Thanks Oz I was actually thinking about blue lol but it looks like your hair is moldy when it fades


----------



## Indigo Bully Connection (Dec 21, 2006)

lol I do like it alot. It's very classy yet chic to me. Hahaha my grandpa always give me a hard time about my monroe... every time he comes in town he tries to flick it off my face!


----------



## Black Rabbit (Nov 14, 2009)

Thank you, ouch that's mean lol


----------



## performanceknls (Apr 4, 2009)

one sexy momma! lol looks great! I'm too conservative now but when I was younger I can totally see me doing that! lol


----------



## buzhunter (Sep 3, 2007)

I like it.


----------



## BittersweetEmbrace (Feb 24, 2010)

You remind me of Brittany Murphy but waaaay prettier lol  Luvin it


----------



## 9361 (Jun 25, 2009)

You look beautiful darling!  When I went to Cali I tried to bleach my black hair and then dye it a wine red.... it came out HOT PINK! haha It was fun while I was there but when I got home I had my stylist fix it.
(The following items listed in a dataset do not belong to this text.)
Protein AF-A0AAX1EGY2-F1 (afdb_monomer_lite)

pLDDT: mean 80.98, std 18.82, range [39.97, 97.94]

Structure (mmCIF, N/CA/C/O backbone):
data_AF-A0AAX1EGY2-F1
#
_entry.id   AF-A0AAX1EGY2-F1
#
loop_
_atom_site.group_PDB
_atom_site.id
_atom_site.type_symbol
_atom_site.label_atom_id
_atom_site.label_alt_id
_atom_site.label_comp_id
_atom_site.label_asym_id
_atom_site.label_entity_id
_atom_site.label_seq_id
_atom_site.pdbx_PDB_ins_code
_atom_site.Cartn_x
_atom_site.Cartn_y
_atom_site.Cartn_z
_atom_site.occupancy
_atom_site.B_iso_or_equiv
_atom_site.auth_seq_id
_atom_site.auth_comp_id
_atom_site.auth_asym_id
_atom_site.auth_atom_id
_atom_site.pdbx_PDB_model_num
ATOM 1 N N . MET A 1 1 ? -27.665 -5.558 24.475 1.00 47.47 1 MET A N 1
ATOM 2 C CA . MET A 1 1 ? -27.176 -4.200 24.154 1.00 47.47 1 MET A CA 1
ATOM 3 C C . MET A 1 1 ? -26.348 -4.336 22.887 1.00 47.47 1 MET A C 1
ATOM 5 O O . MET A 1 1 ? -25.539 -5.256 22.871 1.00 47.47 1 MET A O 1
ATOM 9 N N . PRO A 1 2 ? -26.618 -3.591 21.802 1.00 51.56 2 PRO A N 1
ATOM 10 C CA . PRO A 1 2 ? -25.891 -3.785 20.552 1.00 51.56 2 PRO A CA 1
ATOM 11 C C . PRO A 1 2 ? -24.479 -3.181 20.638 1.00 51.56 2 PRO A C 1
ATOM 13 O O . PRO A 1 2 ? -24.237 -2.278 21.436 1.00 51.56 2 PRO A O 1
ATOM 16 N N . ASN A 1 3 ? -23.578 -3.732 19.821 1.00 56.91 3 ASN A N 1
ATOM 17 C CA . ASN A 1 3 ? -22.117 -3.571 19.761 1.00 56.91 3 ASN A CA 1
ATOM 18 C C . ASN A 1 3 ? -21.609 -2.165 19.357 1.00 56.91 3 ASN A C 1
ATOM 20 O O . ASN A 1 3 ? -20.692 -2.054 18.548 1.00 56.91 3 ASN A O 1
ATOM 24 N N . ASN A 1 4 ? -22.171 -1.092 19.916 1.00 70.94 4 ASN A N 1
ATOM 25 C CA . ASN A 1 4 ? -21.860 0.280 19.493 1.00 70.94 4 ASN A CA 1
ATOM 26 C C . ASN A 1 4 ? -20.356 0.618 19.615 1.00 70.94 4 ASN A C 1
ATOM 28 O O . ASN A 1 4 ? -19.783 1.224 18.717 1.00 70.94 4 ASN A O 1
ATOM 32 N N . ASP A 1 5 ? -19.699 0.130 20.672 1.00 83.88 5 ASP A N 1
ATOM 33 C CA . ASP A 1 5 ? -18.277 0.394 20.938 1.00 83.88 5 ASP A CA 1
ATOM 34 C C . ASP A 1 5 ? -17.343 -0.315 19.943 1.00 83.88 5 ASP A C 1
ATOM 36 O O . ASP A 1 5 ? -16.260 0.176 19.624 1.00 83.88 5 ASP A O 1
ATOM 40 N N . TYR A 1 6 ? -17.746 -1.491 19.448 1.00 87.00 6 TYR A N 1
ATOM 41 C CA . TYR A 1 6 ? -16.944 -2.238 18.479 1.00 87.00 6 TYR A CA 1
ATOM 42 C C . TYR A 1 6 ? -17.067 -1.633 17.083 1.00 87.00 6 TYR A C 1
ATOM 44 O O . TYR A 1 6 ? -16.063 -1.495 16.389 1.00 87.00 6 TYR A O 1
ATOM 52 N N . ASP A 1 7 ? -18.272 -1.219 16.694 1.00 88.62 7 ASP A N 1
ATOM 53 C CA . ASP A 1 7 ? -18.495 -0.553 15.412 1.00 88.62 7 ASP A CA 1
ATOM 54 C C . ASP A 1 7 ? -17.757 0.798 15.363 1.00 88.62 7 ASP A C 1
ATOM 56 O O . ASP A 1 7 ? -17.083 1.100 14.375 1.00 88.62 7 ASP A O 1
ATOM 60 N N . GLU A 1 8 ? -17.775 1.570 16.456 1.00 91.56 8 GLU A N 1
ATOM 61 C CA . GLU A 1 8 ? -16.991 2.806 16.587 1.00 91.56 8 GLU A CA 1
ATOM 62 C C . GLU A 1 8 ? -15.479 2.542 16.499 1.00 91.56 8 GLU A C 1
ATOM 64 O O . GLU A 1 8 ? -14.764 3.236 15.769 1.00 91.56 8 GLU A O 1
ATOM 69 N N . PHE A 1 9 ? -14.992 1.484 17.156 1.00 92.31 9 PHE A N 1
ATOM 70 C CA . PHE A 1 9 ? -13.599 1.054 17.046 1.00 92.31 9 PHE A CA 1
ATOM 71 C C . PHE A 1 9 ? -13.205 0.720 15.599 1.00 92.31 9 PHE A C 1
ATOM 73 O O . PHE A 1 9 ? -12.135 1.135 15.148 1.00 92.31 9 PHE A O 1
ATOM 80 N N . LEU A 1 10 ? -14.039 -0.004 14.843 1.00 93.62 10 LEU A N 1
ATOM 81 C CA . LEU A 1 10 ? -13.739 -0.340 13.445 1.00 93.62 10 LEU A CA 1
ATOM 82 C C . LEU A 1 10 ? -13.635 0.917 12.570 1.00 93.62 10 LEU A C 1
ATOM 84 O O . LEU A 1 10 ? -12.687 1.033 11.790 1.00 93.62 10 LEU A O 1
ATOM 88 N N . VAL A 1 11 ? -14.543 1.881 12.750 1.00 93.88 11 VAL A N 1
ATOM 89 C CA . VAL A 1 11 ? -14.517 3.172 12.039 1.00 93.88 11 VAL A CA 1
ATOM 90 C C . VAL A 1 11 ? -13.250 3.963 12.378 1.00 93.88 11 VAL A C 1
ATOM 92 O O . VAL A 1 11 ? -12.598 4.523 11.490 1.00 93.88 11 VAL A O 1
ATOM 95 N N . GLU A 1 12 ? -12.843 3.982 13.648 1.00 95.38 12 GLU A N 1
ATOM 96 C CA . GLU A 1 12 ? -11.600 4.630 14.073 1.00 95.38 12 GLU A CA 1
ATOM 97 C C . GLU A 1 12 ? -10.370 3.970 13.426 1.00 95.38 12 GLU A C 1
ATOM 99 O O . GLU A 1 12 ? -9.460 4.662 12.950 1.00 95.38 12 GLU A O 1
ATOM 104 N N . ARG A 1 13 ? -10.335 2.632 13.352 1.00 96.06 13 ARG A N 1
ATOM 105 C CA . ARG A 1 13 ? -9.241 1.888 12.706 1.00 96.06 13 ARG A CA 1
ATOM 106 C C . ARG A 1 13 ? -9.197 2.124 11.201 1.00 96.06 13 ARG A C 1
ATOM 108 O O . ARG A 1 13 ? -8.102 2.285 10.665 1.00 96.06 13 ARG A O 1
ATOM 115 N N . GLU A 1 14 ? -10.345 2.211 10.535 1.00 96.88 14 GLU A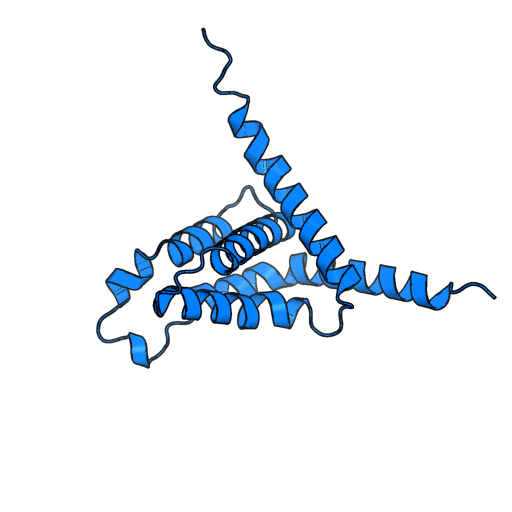 N 1
ATOM 116 C CA . GLU A 1 14 ? -10.420 2.545 9.110 1.00 96.88 14 GLU A CA 1
ATOM 117 C C . GLU A 1 14 ? -9.815 3.928 8.845 1.00 96.88 14 GLU A C 1
ATOM 119 O O . GLU A 1 14 ? -8.927 4.082 8.001 1.00 96.88 14 GLU A O 1
ATOM 124 N N . LYS A 1 15 ? -10.232 4.930 9.629 1.00 96.31 15 LYS A N 1
ATOM 125 C CA . LYS A 1 15 ? -9.694 6.293 9.550 1.00 96.31 15 LYS A CA 1
ATOM 126 C C . LYS A 1 15 ? -8.195 6.323 9.839 1.00 96.31 15 LYS A C 1
ATOM 128 O O . LYS A 1 15 ? -7.447 7.008 9.145 1.00 96.31 15 LYS A O 1
ATOM 133 N N . THR A 1 16 ? -7.746 5.559 10.833 1.00 97.25 16 THR A N 1
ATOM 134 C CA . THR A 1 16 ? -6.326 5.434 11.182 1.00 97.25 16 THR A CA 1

Pink tips are one thing but not your whole head! LOL


----------



## CraziNate (Oct 15, 2009)

Woah wah we wa! Very Nice!


----------



## meganc66 (Mar 6, 2009)

Nice! Whenever I dye my hair it's just .... brown. LOL. 

One day I'll get some color going on in there, love it!! Did they curl it, it looks curled!


----------



## Czar (Nov 11, 2009)

u got ya hair did


----------



## Chinadog (Sep 14, 2009)

very cute, I love the cut.. layered? Ive cut my hair off while i was prego, still waiting for it to grow out  lol


----------



## MetalGirl30 (Apr 15, 2008)

kg420 said:


> Thanks Carley I love the pink too It faded out and I've been dying to have it back
> OMG my Monroe piercing looks like a booger in the first pic lol.


booger girl.....hey whatcha doing...lol! Love the hair and the booger piercing also...lol!!!


----------



## Black Rabbit (Nov 14, 2009)

Thanks you guys I love how she cut it. I have a friend that just graduated beauty school and she does it for me.


----------



## APBTHAUS (Mar 3, 2010)

I love the all blonde look!!


----------



## Black Rabbit (Nov 14, 2009)

APBTHAUS said:


> I love the all blonde look!!


Awww you don't like my pink? I'm lovin it


----------



## erik (Dec 8, 2009)

the pink looks good on ya


----------



## Black Rabbit (Nov 14, 2009)

Why thank you


----------



## beccaboo (Dec 27, 2009)

um YES!!! nice


----------



## Black Rabbit (Nov 14, 2009)

beccaboo said:


> um YES!!! nice


Thanks this is the first time in forever that I'm actually happy with a cut


----------



## Lex's Guardian (Aug 8, 2009)

I love your hair girl!!!


----------



## Black Rabbit (Nov 14, 2009)

Thanks


----------



## CINCINNATIBULLIES (Jan 15, 2009)

you look beautiful. love the color and the piercings. i'm a guy i not into colored on myself but i love it on women. i got 2 ft long dreads myself.


----------



## Black Rabbit (Nov 14, 2009)

CINCINNATIBULLIES said:


> you look beautiful. love the color and the piercings. i'm a guy i not into colored on myself but i love it on women. i got 2 ft long dreads myself.


That's awesome right on! PICS?


----------



## Sampsons Dad (Jul 4, 2008)

the hair is nice enough I suppose, but the bugger piercing --not a fan.....lol


----------



## Black Rabbit (Nov 14, 2009)

Sampsons Dad said:


> the hair is nice enough I suppose, but the bugger piercing --not a fan.....lol


:rofl::rofl::rofl::rofl:


----------



## dixieland (Aug 14, 2009)

Whoa look who's a sexy momma! I like it!


----------



## Black Rabbit (Nov 14, 2009)

Thanks girl


----------